┌─ Records provided

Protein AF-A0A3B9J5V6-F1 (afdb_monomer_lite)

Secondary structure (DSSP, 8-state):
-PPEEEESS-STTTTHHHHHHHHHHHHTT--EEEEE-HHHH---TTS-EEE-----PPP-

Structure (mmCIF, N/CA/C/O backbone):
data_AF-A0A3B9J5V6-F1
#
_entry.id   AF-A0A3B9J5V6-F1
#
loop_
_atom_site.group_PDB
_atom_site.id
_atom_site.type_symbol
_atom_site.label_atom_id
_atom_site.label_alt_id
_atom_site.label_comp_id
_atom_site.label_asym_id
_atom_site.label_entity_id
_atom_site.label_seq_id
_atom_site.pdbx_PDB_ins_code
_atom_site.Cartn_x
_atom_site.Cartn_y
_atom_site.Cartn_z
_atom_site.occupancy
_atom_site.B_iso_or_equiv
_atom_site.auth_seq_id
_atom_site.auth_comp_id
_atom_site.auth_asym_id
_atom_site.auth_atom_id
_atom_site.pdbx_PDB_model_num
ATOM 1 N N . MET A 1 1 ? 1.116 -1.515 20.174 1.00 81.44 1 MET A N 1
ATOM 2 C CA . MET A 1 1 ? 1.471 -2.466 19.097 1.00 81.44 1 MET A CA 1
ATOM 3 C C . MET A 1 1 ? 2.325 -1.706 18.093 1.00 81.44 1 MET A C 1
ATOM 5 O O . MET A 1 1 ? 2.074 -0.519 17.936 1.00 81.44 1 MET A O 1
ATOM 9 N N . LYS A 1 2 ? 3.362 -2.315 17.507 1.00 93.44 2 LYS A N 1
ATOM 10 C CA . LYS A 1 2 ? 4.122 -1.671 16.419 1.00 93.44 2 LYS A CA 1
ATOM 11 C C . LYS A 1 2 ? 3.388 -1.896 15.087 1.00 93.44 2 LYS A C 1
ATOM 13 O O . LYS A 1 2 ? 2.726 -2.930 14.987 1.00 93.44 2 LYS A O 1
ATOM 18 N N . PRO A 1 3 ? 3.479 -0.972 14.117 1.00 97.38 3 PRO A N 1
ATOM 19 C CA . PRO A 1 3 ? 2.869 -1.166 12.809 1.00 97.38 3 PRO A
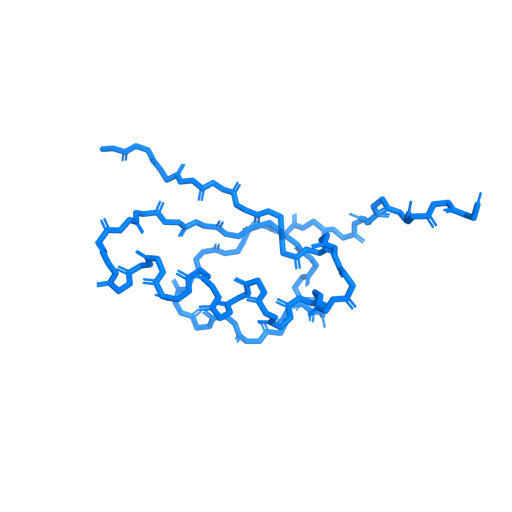 CA 1
ATOM 20 C C . PRO A 1 3 ? 3.562 -2.290 12.034 1.00 97.38 3 PRO A C 1
ATOM 22 O O . PRO A 1 3 ? 4.746 -2.571 12.248 1.00 97.38 3 PRO A O 1
ATOM 25 N N . VAL A 1 4 ? 2.822 -2.915 11.121 1.00 98.19 4 VAL A N 1
ATOM 26 C CA . VAL A 1 4 ? 3.400 -3.722 10.043 1.00 98.19 4 VAL A CA 1
ATOM 27 C C . VAL A 1 4 ? 3.781 -2.770 8.916 1.00 98.19 4 VAL A C 1
ATOM 29 O O . VAL A 1 4 ? 2.948 -1.998 8.456 1.00 98.19 4 VAL A O 1
ATOM 32 N N . VAL A 1 5 ? 5.035 -2.809 8.480 1.00 98.25 5 VAL A N 1
ATOM 33 C CA . VAL A 1 5 ? 5.510 -1.980 7.369 1.00 98.25 5 VAL A CA 1
ATOM 34 C C . VAL A 1 5 ? 5.519 -2.840 6.111 1.00 98.25 5 VAL A C 1
ATOM 36 O O . VAL A 1 5 ? 6.160 -3.891 6.096 1.00 98.25 5 VAL A O 1
ATOM 39 N N . VAL A 1 6 ? 4.770 -2.424 5.092 1.00 98.50 6 VAL A N 1
ATOM 40 C CA . VAL A 1 6 ? 4.523 -3.201 3.871 1.00 98.50 6 VAL A CA 1
ATOM 41 C C . VAL A 1 6 ? 5.227 -2.548 2.687 1.00 98.50 6 VAL A C 1
ATOM 43 O O . VAL A 1 6 ? 5.122 -1.339 2.486 1.00 98.50 6 VAL A O 1
ATOM 46 N N . ASP A 1 7 ? 5.934 -3.352 1.896 1.00 98.31 7 ASP A N 1
ATOM 47 C CA . ASP A 1 7 ? 6.475 -2.924 0.606 1.00 98.31 7 ASP A CA 1
ATOM 48 C C . ASP A 1 7 ? 5.326 -2.690 -0.384 1.00 98.31 7 ASP A C 1
ATOM 50 O O . ASP A 1 7 ? 4.602 -3.621 -0.737 1.00 98.31 7 ASP A O 1
ATOM 54 N N . ALA A 1 8 ? 5.159 -1.442 -0.814 1.00 98.06 8 ALA A N 1
ATOM 55 C CA . ALA A 
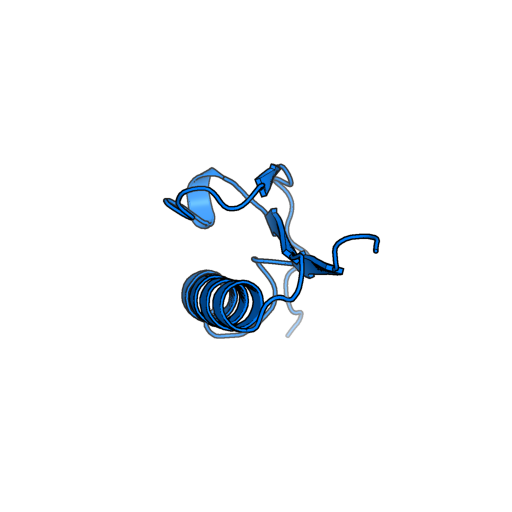1 8 ? 4.148 -1.036 -1.777 1.00 98.06 8 ALA A CA 1
ATOM 56 C C . ALA A 1 8 ? 4.503 -1.436 -3.214 1.00 98.06 8 ALA A C 1
ATOM 58 O O . ALA A 1 8 ? 3.625 -1.404 -4.065 1.00 98.06 8 ALA A O 1
ATOM 59 N N . MET A 1 9 ? 5.764 -1.770 -3.505 1.00 97.06 9 MET A N 1
ATOM 60 C CA . MET A 1 9 ? 6.281 -1.883 -4.872 1.00 97.06 9 MET A CA 1
ATOM 61 C C . MET A 1 9 ? 6.379 -3.327 -5.373 1.00 97.06 9 MET A C 1
ATOM 63 O O . MET A 1 9 ? 6.444 -3.548 -6.581 1.00 97.06 9 MET A O 1
ATOM 67 N N . GLY A 1 10 ? 6.392 -4.306 -4.469 1.00 95.38 10 GLY A N 1
ATOM 68 C CA . GLY A 1 10 ? 6.512 -5.720 -4.810 1.00 95.38 10 GLY A CA 1
ATOM 69 C C . GLY A 1 10 ? 5.197 -6.366 -5.259 1.00 95.38 10 GLY A C 1
ATOM 70 O O . GLY A 1 10 ? 4.205 -6.364 -4.530 1.00 95.38 10 GLY A O 1
ATOM 71 N N . GLY A 1 11 ? 5.222 -7.011 -6.427 1.00 94.31 11 GLY A N 1
ATOM 72 C CA . GLY A 1 11 ? 4.142 -7.862 -6.936 1.00 94.31 11 GLY A CA 1
ATOM 73 C C . GLY A 1 11 ? 3.534 -7.375 -8.251 1.00 94.31 11 GLY A C 1
ATOM 74 O O . GLY A 1 11 ? 3.584 -6.196 -8.584 1.00 94.31 11 GLY A O 1
ATOM 75 N N . ASP A 1 12 ? 2.913 -8.296 -8.986 1.00 94.25 12 ASP A N 1
ATOM 76 C CA . ASP A 1 12 ? 2.499 -8.085 -10.383 1.00 94.25 12 ASP A CA 1
ATOM 77 C C . ASP A 1 12 ? 1.513 -6.922 -10.585 1.00 94.25 12 ASP A C 1
ATOM 79 O O . ASP A 1 12 ? 1.491 -6.299 -11.643 1.00 94.25 12 ASP A O 1
ATOM 83 N N . ASN A 1 13 ? 0.696 -6.625 -9.569 1.00 95.12 13 ASN A N 1
ATOM 84 C CA . ASN A 1 13 ? -0.316 -5.562 -9.606 1.00 95.12 13 ASN A CA 1
ATOM 85 C C . ASN A 1 13 ? -0.006 -4.408 -8.630 1.00 95.12 13 ASN A C 1
ATOM 87 O O . ASN A 1 13 ? -0.870 -3.577 -8.322 1.00 95.12 13 ASN A O 1
ATOM 91 N N . ALA A 1 14 ? 1.219 -4.366 -8.104 1.00 96.00 14 ALA A N 1
ATOM 92 C CA . ALA A 1 14 ? 1.687 -3.258 -7.291 1.00 96.00 14 ALA A CA 1
ATOM 93 C C . ALA A 1 14 ? 1.774 -1.961 -8.128 1.00 96.00 14 ALA A C 1
ATOM 95 O O . ALA A 1 14 ? 1.961 -2.014 -9.344 1.00 96.00 14 ALA A O 1
ATOM 96 N N . PRO A 1 15 ? 1.631 -0.777 -7.509 1.00 96.69 15 PRO A N 1
ATOM 97 C CA . PRO A 1 15 ? 1.361 -0.563 -6.086 1.00 96.69 15 PRO A CA 1
ATOM 98 C C . PRO A 1 15 ? -0.127 -0.601 -5.703 1.00 96.69 15 PRO A C 1
ATOM 100 O O . PRO A 1 15 ? -0.461 -0.709 -4.525 1.00 96.69 15 PRO A O 1
ATOM 103 N N . SER A 1 16 ? -1.032 -0.554 -6.685 1.00 95.62 16 SER A N 1
ATOM 104 C CA . SER A 1 16 ? -2.471 -0.340 -6.462 1.00 95.62 16 SER A CA 1
ATOM 105 C C . SER A 1 16 ? -3.119 -1.338 -5.491 1.00 95.62 16 SER A C 1
ATOM 107 O O . SER A 1 16 ? -3.702 -0.920 -4.489 1.00 95.62 16 SER A O 1
ATOM 109 N N . ILE A 1 17 ? -2.955 -2.648 -5.718 1.00 96.94 17 ILE A N 1
ATOM 110 C CA . ILE A 1 17 ? -3.617 -3.664 -4.880 1.00 96.94 17 ILE A CA 1
ATOM 111 C C . ILE A 1 17 ? -3.037 -3.708 -3.469 1.00 96.94 17 ILE A C 1
ATOM 113 O O . ILE A 1 17 ? -3.724 -4.092 -2.523 1.00 96.94 17 ILE A O 1
ATOM 117 N N . VAL A 1 18 ? -1.760 -3.340 -3.321 1.00 97.81 18 VAL A N 1
ATOM 118 C CA . VAL A 1 18 ? -1.100 -3.317 -2.016 1.00 97.81 18 VAL A CA 1
ATOM 119 C C . VAL A 1 18 ? -1.718 -2.211 -1.172 1.00 97.81 18 VAL A C 1
ATOM 121 O O . VAL A 1 18 ? -2.107 -2.458 -0.033 1.00 97.81 18 VAL A O 1
ATOM 124 N N . VAL A 1 19 ? -1.900 -1.020 -1.748 1.00 97.62 19 VAL A N 1
ATOM 125 C CA . VAL A 1 19 ? -2.559 0.105 -1.071 1.00 97.62 19 VAL A CA 1
ATOM 126 C C . VAL A 1 19 ? -4.003 -0.244 -0.691 1.00 97.62 19 VAL A C 1
ATOM 128 O O . VAL A 1 19 ? -4.425 0.045 0.428 1.00 97.62 19 VAL A O 1
ATOM 131 N N . GLU A 1 20 ? -4.760 -0.906 -1.571 1.00 97.19 20 GLU A N 1
ATOM 132 C CA . GLU A 1 20 ? -6.118 -1.385 -1.264 1.00 97.19 20 GLU A CA 1
ATOM 133 C C . GLU A 1 20 ? -6.136 -2.387 -0.100 1.00 97.19 20 GLU A C 1
ATOM 1
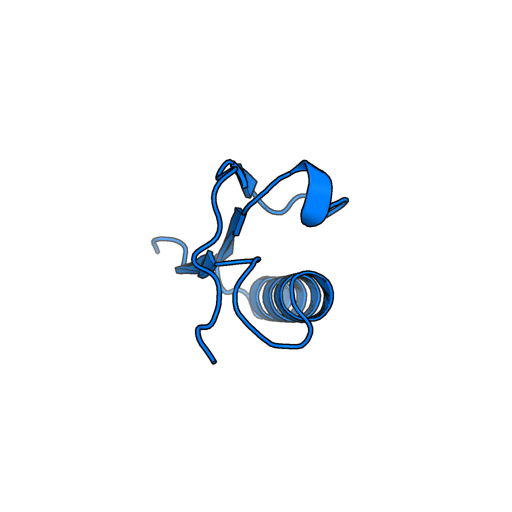35 O O . GLU A 1 20 ? -6.939 -2.253 0.826 1.00 97.19 20 GLU A O 1
ATOM 140 N N . GLY A 1 21 ? -5.214 -3.354 -0.099 1.00 97.94 21 GLY A N 1
ATOM 141 C CA . GLY A 1 21 ? -5.069 -4.323 0.986 1.00 97.94 21 GLY A CA 1
ATOM 142 C C . GLY A 1 21 ? -4.681 -3.675 2.316 1.00 97.94 21 GLY A C 1
ATOM 143 O O . GLY A 1 21 ? -5.221 -4.038 3.362 1.00 97.94 21 GLY A O 1
ATOM 144 N N . VAL A 1 22 ? -3.793 -2.675 2.288 1.00 98.31 22 VAL A N 1
ATOM 145 C CA . VAL A 1 22 ? -3.417 -1.904 3.480 1.00 98.31 22 VAL A CA 1
ATOM 146 C C . VAL A 1 22 ? -4.608 -1.132 4.044 1.00 98.31 22 VAL A C 1
ATOM 148 O O . VAL A 1 22 ? -4.816 -1.163 5.257 1.00 98.31 22 VAL A O 1
ATOM 151 N N . ARG A 1 23 ? -5.435 -0.509 3.196 1.00 97.75 23 ARG A N 1
ATOM 152 C CA . ARG A 1 23 ? -6.674 0.155 3.643 1.00 97.75 23 ARG A CA 1
ATOM 153 C C . ARG A 1 23 ? -7.601 -0.827 4.359 1.00 97.75 23 ARG A C 1
ATOM 155 O O . ARG A 1 23 ? -8.010 -0.561 5.484 1.00 97.75 23 ARG A O 1
ATOM 162 N N . ALA A 1 24 ? -7.834 -2.001 3.772 1.00 98.19 24 ALA A N 1
ATOM 163 C CA . ALA A 1 24 ? -8.661 -3.034 4.394 1.00 98.19 24 ALA A CA 1
ATOM 164 C C . ALA A 1 24 ? -8.095 -3.530 5.743 1.00 98.19 24 ALA A C 1
ATOM 166 O O . ALA A 1 24 ? -8.854 -3.816 6.669 1.00 98.19 24 ALA A O 1
ATOM 167 N N . ALA A 1 25 ? -6.768 -3.622 5.882 1.00 98.12 25 ALA A N 1
ATOM 168 C CA . ALA A 1 25 ? -6.125 -4.000 7.141 1.00 98.12 25 ALA A CA 1
ATOM 169 C C . ALA A 1 25 ? -6.288 -2.923 8.229 1.00 98.12 25 ALA A C 1
ATOM 171 O O . ALA A 1 25 ? -6.564 -3.255 9.385 1.00 98.12 25 ALA A O 1
ATOM 172 N N . ILE A 1 26 ? -6.167 -1.645 7.858 1.00 97.75 26 ILE A N 1
ATOM 173 C CA . ILE A 1 26 ? -6.407 -0.510 8.758 1.00 97.75 26 ILE A CA 1
ATOM 174 C C . ILE A 1 26 ? -7.868 -0.490 9.217 1.00 97.75 26 ILE A C 1
ATOM 176 O O . ILE A 1 26 ? -8.119 -0.368 10.417 1.00 97.75 26 ILE A O 1
ATOM 180 N N . ASP A 1 27 ? -8.818 -0.711 8.306 1.00 97.56 27 ASP A N 1
ATOM 181 C CA . ASP A 1 27 ? -10.249 -0.811 8.627 1.00 97.56 27 ASP A CA 1
ATOM 182 C C . ASP A 1 27 ? -10.552 -1.971 9.595 1.00 97.56 27 ASP A C 1
ATOM 184 O O . ASP A 1 27 ? -11.461 -1.887 10.422 1.00 97.56 27 ASP A O 1
ATOM 188 N N . ALA A 1 28 ? -9.753 -3.042 9.549 1.00 98.06 28 ALA A N 1
ATOM 189 C CA . ALA A 1 28 ? -9.813 -4.164 10.488 1.00 98.06 28 ALA A CA 1
ATOM 190 C C . ALA A 1 28 ? -9.097 -3.901 11.833 1.00 98.06 28 ALA A C 1
ATOM 192 O O . ALA A 1 28 ? -9.060 -4.783 12.696 1.00 98.06 28 ALA A O 1
ATOM 193 N N . GLY A 1 29 ? -8.532 -2.708 12.039 1.00 97.38 29 GLY A N 1
ATOM 194 C CA . GLY A 1 29 ? -7.857 -2.303 13.274 1.00 97.38 29 GLY A CA 1
ATOM 195 C C . GLY A 1 29 ? -6.383 -2.709 13.367 1.00 97.38 29 GLY
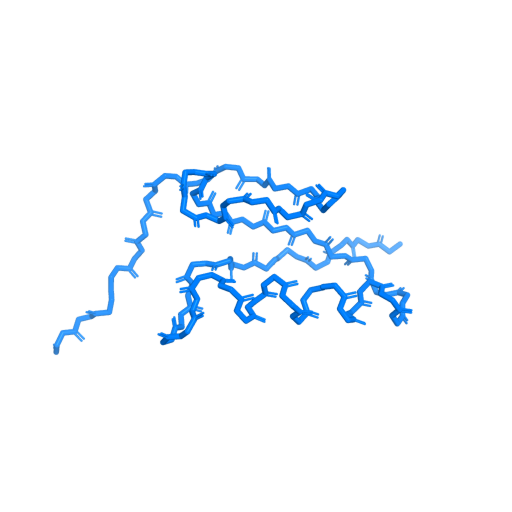 A C 1
ATOM 196 O O . GLY A 1 29 ? -5.811 -2.683 14.460 1.00 97.38 29 GLY A O 1
ATOM 197 N N . ILE A 1 30 ? -5.756 -3.091 12.252 1.00 97.81 30 ILE A N 1
ATOM 198 C CA . ILE A 1 30 ? -4.334 -3.442 12.203 1.00 97.81 30 ILE A CA 1
ATOM 199 C C . ILE A 1 30 ? -3.533 -2.180 11.848 1.00 97.81 30 ILE A C 1
ATOM 201 O O . ILE A 1 30 ? -3.780 -1.579 10.805 1.00 97.81 30 ILE A O 1
ATOM 205 N N . PRO A 1 31 ? -2.557 -1.758 12.671 1.00 97.62 31 PRO A N 1
ATOM 206 C CA . PRO A 1 31 ? -1.699 -0.633 12.320 1.00 97.62 31 PRO A CA 1
ATOM 207 C C . PRO A 1 31 ? -0.743 -1.032 11.188 1.00 97.62 31 PRO A C 1
ATOM 209 O O . PRO A 1 31 ? 0.045 -1.971 11.344 1.00 97.62 31 PRO A O 1
ATOM 212 N N . VAL A 1 32 ? -0.796 -0.311 10.068 1.00 98.31 32 VAL A N 1
ATOM 213 C CA . VAL A 1 32 ? 0.016 -0.574 8.874 1.00 98.31 32 VAL A CA 1
ATOM 214 C C . VAL A 1 32 ? 0.578 0.731 8.309 1.00 98.31 32 VAL A C 1
ATOM 216 O O . VAL A 1 32 ? -0.090 1.761 8.331 1.00 98.31 32 VAL A O 1
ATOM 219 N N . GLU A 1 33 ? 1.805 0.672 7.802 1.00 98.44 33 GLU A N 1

└─

• _To do_
Your task for the entries above: copy exactly the span starting with the line with "ATOM 205 N N" and going on through the line with "ATOM 216 O O", both lines included, and nothing else.

• _Finished task_
ATOM 205 N N . PRO A 1 31 ? -2.557 -1.758 12.671 1.00 97.62 31 PRO A N 1
ATOM 206 C CA . PRO A 1 31 ? -1.699 -0.633 12.320 1.00 97.62 31 PRO A CA 1
ATOM 207 C C . PRO A 1 31 ? -0.743 -1.032 11.188 1.00 97.62 31 PRO A C 1
ATOM 209 O O . PRO A 1 31 ? 0.045 -1.971 11.344 1.00 97.62 31 PRO A O 1
ATOM 212 N N . VAL A 1 32 ? -0.796 -0.311 10.068 1.00 98.31 32 VAL A N 1
ATOM 213 C CA . VAL A 1 32 ? 0.016 -0.574 8.874 1.00 98.31 32 VAL A CA 1
ATOM 214 C C . VAL A 1 32 ? 0.578 0.731 8.309 1.00 98.31 32 VAL A C 1
ATOM 216 O O . VAL A 1 32 ? -0.090 1.761 8.331 1.00 98.31 32 VAL A O 1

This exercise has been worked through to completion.